◆ Required work:
Please give back word for word the lines of the material below between the line containing "Protein AF-A0A9X5BK53-F1 (afdb_monomer_lite)" and the line containing "ATOM 11 C C", inclusive.

◆ Listed entries:
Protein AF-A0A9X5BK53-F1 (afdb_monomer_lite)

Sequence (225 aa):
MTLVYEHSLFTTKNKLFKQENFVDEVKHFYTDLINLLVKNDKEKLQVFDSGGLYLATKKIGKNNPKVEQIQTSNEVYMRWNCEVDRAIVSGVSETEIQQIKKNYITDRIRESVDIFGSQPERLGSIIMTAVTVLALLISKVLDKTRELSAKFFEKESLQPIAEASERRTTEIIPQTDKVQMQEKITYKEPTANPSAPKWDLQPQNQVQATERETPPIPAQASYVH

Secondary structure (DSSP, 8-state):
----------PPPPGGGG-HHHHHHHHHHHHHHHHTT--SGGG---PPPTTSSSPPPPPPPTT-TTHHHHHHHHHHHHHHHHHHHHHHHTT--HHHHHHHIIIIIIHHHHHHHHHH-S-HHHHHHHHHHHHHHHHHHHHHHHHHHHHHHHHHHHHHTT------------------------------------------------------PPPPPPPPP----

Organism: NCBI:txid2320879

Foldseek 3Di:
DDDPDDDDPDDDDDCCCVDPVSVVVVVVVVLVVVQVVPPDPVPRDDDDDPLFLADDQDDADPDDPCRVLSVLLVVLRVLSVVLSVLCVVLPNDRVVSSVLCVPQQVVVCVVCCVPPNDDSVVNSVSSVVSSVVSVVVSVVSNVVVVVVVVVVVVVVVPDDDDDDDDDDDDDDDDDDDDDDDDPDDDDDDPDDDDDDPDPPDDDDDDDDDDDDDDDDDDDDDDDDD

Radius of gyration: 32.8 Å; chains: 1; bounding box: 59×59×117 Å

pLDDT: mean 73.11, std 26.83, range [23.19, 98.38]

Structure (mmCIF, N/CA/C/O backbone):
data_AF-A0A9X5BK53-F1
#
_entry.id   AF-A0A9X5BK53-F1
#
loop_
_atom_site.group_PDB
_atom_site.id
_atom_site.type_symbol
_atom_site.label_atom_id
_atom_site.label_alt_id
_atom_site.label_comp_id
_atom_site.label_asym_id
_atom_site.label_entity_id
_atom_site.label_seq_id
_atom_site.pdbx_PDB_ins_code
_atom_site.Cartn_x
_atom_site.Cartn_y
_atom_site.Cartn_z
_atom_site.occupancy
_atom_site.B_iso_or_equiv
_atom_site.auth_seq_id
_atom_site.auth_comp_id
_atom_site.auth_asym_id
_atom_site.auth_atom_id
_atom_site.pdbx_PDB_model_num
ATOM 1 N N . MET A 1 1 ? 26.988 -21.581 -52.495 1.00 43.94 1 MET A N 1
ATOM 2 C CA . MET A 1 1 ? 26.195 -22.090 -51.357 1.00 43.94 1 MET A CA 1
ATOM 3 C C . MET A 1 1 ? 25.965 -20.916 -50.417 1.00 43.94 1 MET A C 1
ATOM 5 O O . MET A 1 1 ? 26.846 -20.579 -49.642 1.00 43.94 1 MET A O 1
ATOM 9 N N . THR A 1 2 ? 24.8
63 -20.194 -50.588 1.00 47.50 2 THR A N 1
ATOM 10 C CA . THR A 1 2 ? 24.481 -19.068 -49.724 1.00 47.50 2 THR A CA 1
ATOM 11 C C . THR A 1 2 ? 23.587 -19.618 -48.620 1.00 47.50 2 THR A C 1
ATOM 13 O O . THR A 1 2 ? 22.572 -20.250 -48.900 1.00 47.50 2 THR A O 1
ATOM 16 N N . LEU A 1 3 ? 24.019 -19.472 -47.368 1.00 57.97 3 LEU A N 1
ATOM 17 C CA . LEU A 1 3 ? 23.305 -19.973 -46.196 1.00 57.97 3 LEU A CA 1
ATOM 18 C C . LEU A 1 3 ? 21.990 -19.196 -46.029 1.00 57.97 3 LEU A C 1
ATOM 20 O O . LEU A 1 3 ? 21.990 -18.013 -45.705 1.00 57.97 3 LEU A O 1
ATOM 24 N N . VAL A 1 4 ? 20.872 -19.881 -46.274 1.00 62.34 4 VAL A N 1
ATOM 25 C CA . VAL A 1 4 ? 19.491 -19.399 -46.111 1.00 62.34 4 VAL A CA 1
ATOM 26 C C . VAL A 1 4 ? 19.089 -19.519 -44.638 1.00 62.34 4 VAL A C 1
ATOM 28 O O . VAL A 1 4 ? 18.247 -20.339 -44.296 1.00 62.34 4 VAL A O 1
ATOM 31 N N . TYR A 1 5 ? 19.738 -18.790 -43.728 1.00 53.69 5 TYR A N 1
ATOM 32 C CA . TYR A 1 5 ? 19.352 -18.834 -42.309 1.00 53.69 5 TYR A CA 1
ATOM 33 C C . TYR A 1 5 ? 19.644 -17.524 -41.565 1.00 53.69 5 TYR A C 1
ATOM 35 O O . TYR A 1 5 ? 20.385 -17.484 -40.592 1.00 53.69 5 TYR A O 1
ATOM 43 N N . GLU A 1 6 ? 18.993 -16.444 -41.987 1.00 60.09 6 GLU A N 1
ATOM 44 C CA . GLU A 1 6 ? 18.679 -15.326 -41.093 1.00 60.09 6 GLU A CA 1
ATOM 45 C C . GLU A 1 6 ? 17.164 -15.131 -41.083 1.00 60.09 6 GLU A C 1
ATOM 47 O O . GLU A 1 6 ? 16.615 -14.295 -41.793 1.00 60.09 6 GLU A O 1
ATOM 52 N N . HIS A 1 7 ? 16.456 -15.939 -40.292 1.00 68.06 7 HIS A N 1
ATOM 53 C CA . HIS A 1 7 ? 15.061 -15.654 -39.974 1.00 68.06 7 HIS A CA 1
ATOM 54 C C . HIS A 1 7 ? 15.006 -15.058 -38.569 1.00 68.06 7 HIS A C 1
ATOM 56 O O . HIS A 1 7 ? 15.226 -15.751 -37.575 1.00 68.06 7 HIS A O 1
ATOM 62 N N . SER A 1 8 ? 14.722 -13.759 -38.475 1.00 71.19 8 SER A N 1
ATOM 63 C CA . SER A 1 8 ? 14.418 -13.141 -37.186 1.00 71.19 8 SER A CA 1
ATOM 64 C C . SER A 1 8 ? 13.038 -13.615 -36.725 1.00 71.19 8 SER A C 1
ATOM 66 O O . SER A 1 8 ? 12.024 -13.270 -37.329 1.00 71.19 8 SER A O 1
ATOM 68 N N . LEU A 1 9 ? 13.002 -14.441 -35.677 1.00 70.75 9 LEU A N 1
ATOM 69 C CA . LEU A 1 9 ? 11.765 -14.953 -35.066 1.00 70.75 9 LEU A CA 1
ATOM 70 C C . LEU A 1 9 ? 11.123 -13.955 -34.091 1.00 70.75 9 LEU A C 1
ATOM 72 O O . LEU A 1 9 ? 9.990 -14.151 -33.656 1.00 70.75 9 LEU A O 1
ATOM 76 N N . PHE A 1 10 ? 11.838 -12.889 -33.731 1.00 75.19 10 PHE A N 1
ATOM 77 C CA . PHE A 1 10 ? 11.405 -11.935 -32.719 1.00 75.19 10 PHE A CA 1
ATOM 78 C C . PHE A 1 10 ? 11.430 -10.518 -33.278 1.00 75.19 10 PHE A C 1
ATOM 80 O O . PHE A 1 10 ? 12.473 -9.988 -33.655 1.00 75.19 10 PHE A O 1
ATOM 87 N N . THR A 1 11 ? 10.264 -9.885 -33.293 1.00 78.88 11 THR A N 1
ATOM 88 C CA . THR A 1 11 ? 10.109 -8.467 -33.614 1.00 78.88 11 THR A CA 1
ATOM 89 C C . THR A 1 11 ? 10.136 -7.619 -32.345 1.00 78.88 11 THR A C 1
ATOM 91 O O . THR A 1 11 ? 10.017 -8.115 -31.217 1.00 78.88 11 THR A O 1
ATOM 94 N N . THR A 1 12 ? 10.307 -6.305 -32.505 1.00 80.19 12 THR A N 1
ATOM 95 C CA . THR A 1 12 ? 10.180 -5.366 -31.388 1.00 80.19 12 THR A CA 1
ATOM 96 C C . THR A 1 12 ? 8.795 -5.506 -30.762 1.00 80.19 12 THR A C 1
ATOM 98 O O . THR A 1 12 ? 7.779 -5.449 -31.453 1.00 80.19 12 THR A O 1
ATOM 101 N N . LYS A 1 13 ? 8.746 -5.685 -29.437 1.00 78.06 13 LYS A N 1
...
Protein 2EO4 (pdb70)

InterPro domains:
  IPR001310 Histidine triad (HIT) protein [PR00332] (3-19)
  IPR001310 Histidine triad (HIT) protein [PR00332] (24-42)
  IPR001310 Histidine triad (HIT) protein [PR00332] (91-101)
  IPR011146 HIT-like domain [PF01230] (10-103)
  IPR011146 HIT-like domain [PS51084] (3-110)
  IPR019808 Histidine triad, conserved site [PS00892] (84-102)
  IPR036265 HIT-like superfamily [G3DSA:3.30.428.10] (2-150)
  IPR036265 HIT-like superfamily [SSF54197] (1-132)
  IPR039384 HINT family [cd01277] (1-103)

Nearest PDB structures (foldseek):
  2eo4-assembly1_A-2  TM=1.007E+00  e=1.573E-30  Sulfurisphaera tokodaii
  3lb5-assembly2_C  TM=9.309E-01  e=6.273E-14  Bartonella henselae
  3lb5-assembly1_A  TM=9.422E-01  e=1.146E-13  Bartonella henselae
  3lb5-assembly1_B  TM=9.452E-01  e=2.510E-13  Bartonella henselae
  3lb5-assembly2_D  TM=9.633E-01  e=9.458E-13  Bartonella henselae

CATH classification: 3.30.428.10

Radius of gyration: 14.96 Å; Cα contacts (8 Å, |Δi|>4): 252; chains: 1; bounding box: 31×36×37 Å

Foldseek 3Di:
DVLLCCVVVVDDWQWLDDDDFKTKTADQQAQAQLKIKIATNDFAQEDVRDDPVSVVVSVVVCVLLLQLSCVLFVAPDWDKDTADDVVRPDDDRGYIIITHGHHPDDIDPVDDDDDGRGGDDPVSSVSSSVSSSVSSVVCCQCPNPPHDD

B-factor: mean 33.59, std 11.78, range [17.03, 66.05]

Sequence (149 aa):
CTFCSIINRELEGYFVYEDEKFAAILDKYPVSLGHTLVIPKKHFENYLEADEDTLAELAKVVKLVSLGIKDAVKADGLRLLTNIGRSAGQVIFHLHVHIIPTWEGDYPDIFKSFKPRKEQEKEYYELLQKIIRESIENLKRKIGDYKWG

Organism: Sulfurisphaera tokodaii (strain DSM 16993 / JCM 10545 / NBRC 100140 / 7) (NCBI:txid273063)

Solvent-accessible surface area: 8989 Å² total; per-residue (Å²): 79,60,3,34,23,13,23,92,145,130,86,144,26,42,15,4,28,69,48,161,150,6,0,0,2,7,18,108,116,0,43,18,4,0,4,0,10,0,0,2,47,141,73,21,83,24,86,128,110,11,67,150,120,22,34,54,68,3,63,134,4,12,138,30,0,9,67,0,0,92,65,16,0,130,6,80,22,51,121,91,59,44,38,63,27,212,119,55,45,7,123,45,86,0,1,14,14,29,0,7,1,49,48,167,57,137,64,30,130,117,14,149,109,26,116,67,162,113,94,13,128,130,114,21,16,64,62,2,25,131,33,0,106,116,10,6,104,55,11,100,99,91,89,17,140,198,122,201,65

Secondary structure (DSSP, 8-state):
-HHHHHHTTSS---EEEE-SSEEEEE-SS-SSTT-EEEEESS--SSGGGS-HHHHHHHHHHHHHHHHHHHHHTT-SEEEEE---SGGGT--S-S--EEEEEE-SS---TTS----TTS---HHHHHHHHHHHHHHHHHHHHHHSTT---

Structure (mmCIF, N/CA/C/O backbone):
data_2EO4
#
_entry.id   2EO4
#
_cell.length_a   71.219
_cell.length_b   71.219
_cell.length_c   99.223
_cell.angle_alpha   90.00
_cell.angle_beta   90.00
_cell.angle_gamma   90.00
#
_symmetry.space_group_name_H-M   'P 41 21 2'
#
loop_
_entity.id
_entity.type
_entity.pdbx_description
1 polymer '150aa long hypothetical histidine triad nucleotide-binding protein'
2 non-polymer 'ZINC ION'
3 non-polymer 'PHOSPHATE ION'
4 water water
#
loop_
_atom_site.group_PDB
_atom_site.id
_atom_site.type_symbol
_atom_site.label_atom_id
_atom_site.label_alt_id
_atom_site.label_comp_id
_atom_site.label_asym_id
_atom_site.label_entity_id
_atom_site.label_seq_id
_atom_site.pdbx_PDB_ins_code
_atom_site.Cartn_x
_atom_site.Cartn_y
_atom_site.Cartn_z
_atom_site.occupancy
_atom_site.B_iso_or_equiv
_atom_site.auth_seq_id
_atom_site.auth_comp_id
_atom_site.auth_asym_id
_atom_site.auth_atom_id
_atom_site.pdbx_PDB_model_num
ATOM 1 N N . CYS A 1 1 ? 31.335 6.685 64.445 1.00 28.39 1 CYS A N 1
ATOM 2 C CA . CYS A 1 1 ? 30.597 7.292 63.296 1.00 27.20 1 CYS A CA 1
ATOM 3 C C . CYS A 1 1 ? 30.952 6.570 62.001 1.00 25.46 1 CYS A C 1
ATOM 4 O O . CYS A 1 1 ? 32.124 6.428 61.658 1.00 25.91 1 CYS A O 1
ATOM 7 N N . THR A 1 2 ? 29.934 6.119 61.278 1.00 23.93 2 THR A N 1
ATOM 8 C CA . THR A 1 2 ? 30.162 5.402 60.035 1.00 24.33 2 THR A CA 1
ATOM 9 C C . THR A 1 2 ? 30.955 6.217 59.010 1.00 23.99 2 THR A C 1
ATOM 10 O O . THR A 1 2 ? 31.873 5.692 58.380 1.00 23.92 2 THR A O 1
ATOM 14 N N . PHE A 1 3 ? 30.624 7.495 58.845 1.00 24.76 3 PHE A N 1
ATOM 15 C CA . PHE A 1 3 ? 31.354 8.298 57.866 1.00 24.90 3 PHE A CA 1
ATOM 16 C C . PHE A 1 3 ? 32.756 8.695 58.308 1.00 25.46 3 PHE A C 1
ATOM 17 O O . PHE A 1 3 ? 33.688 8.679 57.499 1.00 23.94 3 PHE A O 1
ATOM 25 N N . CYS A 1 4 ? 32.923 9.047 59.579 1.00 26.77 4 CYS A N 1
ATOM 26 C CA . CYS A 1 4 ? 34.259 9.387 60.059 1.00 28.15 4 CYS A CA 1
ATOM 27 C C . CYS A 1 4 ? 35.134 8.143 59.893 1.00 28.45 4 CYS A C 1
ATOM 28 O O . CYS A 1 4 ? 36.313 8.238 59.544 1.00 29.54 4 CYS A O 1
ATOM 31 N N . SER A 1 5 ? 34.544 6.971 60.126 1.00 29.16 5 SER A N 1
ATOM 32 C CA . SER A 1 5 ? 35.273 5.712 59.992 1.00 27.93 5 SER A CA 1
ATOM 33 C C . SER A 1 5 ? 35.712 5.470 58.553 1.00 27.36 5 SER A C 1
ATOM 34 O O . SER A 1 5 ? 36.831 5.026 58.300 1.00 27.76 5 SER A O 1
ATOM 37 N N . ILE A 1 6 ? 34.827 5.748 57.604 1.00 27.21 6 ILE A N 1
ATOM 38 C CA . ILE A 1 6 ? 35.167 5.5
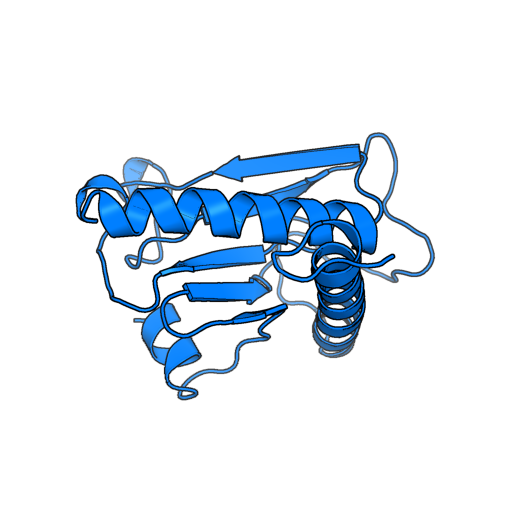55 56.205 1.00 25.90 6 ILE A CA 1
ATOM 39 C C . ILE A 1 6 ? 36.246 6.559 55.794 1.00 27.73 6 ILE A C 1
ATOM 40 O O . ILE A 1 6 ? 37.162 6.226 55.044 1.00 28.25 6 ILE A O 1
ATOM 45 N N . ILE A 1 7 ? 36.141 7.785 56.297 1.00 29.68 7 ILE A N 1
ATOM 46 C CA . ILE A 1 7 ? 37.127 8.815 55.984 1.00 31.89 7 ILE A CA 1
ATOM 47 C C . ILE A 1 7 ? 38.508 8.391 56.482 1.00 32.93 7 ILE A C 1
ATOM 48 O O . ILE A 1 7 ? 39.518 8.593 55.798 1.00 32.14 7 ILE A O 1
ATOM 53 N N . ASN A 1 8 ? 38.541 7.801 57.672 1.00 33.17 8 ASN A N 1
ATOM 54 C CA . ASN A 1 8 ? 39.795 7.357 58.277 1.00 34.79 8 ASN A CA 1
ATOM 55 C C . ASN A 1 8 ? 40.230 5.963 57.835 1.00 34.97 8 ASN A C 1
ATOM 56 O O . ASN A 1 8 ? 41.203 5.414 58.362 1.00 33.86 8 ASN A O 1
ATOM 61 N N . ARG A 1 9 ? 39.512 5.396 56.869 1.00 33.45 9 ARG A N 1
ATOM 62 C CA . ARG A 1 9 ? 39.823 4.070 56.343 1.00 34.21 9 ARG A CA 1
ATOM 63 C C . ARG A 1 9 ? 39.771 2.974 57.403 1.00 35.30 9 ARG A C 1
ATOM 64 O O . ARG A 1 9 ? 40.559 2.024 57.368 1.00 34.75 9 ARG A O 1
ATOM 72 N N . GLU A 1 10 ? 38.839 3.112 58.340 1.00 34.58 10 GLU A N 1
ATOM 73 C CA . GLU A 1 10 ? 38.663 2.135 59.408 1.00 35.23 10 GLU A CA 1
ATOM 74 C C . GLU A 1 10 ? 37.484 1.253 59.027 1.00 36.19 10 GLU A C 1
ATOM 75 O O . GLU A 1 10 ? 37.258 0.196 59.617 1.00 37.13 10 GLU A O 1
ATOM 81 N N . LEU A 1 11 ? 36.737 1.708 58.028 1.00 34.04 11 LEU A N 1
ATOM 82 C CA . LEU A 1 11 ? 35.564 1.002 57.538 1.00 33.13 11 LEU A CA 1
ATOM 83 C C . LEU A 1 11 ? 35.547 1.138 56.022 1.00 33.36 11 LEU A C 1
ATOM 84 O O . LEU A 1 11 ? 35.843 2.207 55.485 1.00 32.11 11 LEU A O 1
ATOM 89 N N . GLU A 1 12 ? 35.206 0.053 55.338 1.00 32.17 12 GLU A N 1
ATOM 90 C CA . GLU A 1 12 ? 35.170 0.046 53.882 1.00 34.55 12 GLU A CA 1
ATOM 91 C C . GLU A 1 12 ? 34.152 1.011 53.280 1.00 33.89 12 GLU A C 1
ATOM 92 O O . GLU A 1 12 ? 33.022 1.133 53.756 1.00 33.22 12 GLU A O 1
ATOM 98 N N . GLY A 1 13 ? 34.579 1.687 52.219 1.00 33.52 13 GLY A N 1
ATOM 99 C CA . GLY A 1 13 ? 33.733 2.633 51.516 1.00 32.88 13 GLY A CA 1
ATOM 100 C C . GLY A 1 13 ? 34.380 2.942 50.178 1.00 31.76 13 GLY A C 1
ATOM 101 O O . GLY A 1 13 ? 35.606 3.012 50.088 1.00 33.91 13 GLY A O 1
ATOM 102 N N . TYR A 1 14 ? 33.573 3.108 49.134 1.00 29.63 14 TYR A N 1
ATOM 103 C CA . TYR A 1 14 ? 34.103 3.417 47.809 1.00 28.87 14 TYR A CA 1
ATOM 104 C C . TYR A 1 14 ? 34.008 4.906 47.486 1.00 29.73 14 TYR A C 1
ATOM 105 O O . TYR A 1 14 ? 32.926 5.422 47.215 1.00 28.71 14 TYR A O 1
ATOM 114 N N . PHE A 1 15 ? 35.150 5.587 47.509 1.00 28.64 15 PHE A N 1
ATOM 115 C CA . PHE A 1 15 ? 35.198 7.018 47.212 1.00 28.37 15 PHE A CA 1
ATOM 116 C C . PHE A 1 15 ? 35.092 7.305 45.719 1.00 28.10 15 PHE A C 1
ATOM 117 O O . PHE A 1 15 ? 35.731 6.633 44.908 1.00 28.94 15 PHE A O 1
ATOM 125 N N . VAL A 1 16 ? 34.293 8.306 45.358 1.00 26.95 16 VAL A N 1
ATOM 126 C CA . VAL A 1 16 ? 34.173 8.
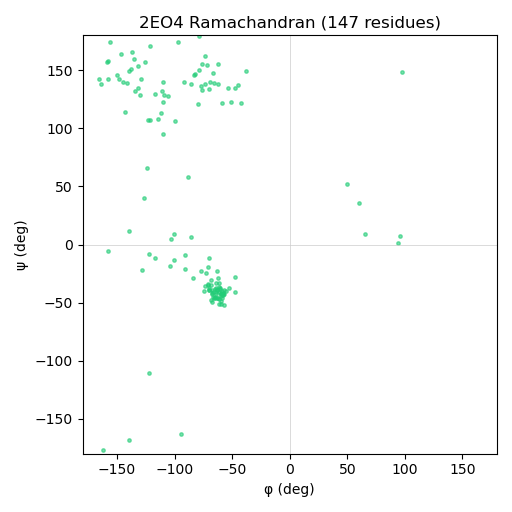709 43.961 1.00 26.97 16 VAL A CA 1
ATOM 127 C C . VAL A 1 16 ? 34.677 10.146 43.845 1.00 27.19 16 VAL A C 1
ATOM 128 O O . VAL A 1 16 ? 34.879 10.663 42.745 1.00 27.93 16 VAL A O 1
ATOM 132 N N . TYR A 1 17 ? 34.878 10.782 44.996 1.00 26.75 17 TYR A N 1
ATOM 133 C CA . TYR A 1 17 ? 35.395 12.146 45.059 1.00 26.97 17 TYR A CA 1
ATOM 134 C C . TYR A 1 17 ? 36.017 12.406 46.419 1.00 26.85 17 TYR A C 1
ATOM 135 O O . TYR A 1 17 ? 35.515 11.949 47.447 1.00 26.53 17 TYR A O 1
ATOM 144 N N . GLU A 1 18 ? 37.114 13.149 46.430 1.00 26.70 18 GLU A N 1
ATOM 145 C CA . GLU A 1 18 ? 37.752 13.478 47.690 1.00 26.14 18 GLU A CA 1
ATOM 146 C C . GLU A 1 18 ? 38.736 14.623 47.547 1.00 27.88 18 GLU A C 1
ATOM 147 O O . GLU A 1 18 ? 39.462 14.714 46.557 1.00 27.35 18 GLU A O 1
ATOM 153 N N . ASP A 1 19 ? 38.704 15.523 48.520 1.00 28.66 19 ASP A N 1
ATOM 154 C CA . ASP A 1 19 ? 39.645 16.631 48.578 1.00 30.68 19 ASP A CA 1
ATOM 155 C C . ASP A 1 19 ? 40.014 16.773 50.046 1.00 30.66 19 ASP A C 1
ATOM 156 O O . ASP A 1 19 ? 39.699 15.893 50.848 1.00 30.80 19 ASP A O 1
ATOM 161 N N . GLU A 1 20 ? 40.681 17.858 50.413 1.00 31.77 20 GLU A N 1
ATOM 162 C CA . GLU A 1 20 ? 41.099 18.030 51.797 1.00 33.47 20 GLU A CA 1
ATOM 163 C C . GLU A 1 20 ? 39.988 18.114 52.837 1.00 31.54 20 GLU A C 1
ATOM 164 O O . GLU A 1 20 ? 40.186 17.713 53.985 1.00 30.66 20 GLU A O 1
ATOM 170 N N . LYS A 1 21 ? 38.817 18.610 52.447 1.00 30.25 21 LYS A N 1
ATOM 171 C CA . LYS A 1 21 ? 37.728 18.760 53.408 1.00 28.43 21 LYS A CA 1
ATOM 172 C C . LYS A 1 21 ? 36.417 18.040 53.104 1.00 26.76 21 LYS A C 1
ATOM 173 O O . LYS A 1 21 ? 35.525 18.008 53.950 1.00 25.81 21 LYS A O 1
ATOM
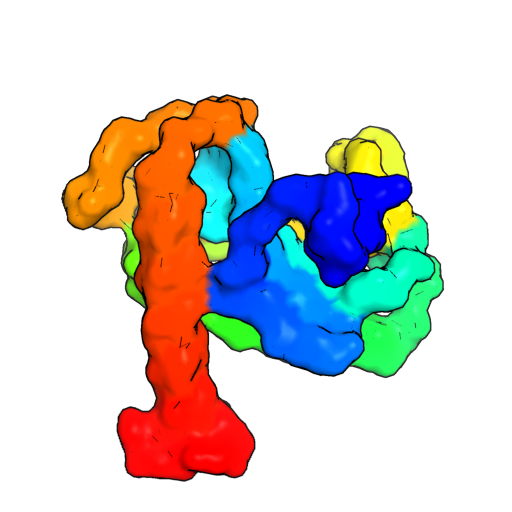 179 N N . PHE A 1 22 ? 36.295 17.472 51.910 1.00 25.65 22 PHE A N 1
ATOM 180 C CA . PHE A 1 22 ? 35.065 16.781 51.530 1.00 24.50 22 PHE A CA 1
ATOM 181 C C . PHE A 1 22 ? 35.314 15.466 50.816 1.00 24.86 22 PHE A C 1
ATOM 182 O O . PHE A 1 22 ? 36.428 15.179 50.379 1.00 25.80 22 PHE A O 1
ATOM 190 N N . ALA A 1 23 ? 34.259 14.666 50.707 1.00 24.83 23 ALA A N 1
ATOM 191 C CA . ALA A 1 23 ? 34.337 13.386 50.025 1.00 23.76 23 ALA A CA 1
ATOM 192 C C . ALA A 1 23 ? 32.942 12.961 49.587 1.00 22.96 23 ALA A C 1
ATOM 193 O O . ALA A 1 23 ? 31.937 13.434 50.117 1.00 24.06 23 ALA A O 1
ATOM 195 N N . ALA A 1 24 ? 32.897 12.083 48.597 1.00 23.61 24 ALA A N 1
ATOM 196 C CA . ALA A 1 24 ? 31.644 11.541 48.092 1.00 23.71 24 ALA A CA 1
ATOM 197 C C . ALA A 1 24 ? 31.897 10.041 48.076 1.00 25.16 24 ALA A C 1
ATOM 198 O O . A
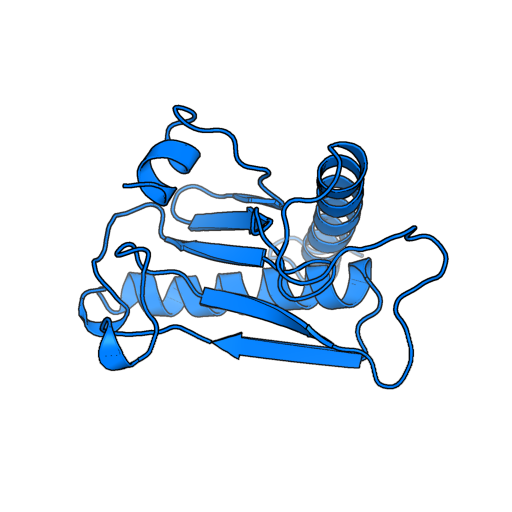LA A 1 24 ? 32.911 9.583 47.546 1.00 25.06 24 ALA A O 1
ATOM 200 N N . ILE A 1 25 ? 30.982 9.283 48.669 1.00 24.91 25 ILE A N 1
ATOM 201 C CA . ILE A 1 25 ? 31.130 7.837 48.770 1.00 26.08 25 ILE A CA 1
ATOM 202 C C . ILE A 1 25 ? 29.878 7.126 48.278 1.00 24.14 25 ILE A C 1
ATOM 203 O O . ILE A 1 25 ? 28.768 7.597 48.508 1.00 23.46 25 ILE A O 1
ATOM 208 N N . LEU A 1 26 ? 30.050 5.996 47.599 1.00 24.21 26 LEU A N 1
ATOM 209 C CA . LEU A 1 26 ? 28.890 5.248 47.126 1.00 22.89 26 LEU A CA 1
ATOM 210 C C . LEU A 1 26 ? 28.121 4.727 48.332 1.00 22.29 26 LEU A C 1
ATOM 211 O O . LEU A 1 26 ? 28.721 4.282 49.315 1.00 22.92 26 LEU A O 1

◆ Written solution:
Protein AF-A0A9X5BK53-F1 (afdb_monomer_lite)

Sequence (225 aa):
MTLVYEHSLFTTKNKLFKQENFVDEVKHFYTDLINLLVKNDKEKLQVFDSGGLYLATKKIGKNNPKVEQIQTSNEVYMRWNCEVDRAIVSGVSETEIQQIKKNYITDRIRESVDIFGSQPERLGSIIMTAVTVLALLISKVLDKTRELSAKFFEKESLQPIAEASERRTTEIIPQTDKVQMQEKITYKEPTANPSAPKWDLQPQNQVQATERETPPIPAQASYVH

Secondary structure (DSSP, 8-state):
----------PPPPGGGG-HHHHHHHHHHHHHHHHTT--SGGG---PPPTTSSSPPPPPPPTT-TTHHHHHHHHHHHHHHHHHHHHHHHTT--HHHHHHHIIIIIIHHHHHHHHHH-S-HHHHHHHHHHHHHHHHHHHHHHHHHHHHHHHHHHHHHTT------------------------------------------------------PPPPPPPPP----

Organism: NCBI:txid2320879

Foldseek 3Di:
DDDPDDDDPDDDDDCCCVDPVSVVVVVVVVLVVVQVVPPDPVPRDDDDDPLFLADDQDDADPDDPCRVLSVLLVVLRVLSVVLSVLCVVLPNDRVVSSVLCVPQQVVVCVVCCVPPNDDSVVNSVSSVVSSVVSVVVSVVSNVVVVVVVVVVVVVVVPDDDDDDDDDDDDDDDDDDDDDDDDPDDDDDDPDDDDDDPDPPDDDDDDDDDDDDDDDDDDDDDDDDD

Radius of gyration: 32.8 Å; chains: 1; bounding box: 59×59×117 Å

pLDDT: mean 73.11, std 26.83, range [23.19, 98.38]

Structure (mmCIF, N/CA/C/O backbone):
data_AF-A0A9X5BK53-F1
#
_entry.id   AF-A0A9X5BK53-F1
#
loop_
_atom_site.group_PDB
_atom_site.id
_atom_site.type_symbol
_atom_site.label_atom_id
_atom_site.label_alt_id
_atom_site.label_comp_id
_atom_site.label_asym_id
_atom_site.label_entity_id
_atom_site.label_seq_id
_atom_site.pdbx_PDB_ins_code
_atom_site.Cartn_x
_atom_site.Cartn_y
_atom_site.Cartn_z
_atom_site.occupancy
_atom_site.B_iso_or_equiv
_atom_site.auth_seq_id
_atom_site.auth_comp_id
_atom_site.auth_asym_id
_atom_site.auth_atom_id
_atom_site.pdbx_PDB_model_num
ATOM 1 N N . MET A 1 1 ? 26.988 -21.581 -52.495 1.00 43.94 1 MET A N 1
ATOM 2 C CA . MET A 1 1 ? 26.195 -22.090 -51.357 1.00 43.94 1 MET A CA 1
ATOM 3 C C . MET A 1 1 ? 25.965 -20.916 -50.417 1.00 43.94 1 MET A C 1
ATOM 5 O O . MET A 1 1 ? 26.846 -20.579 -49.642 1.00 43.94 1 MET A O 1
ATOM 9 N N . THR A 1 2 ? 24.8
63 -20.194 -50.588 1.00 47.50 2 THR A N 1
ATOM 10 C CA . THR A 1 2 ? 24.481 -19.068 -49.724 1.00 47.50 2 THR A CA 1
ATOM 11 C C . THR A 1 2 ? 23.587 -19.618 -48.620 1.00 47.50 2 THR A C 1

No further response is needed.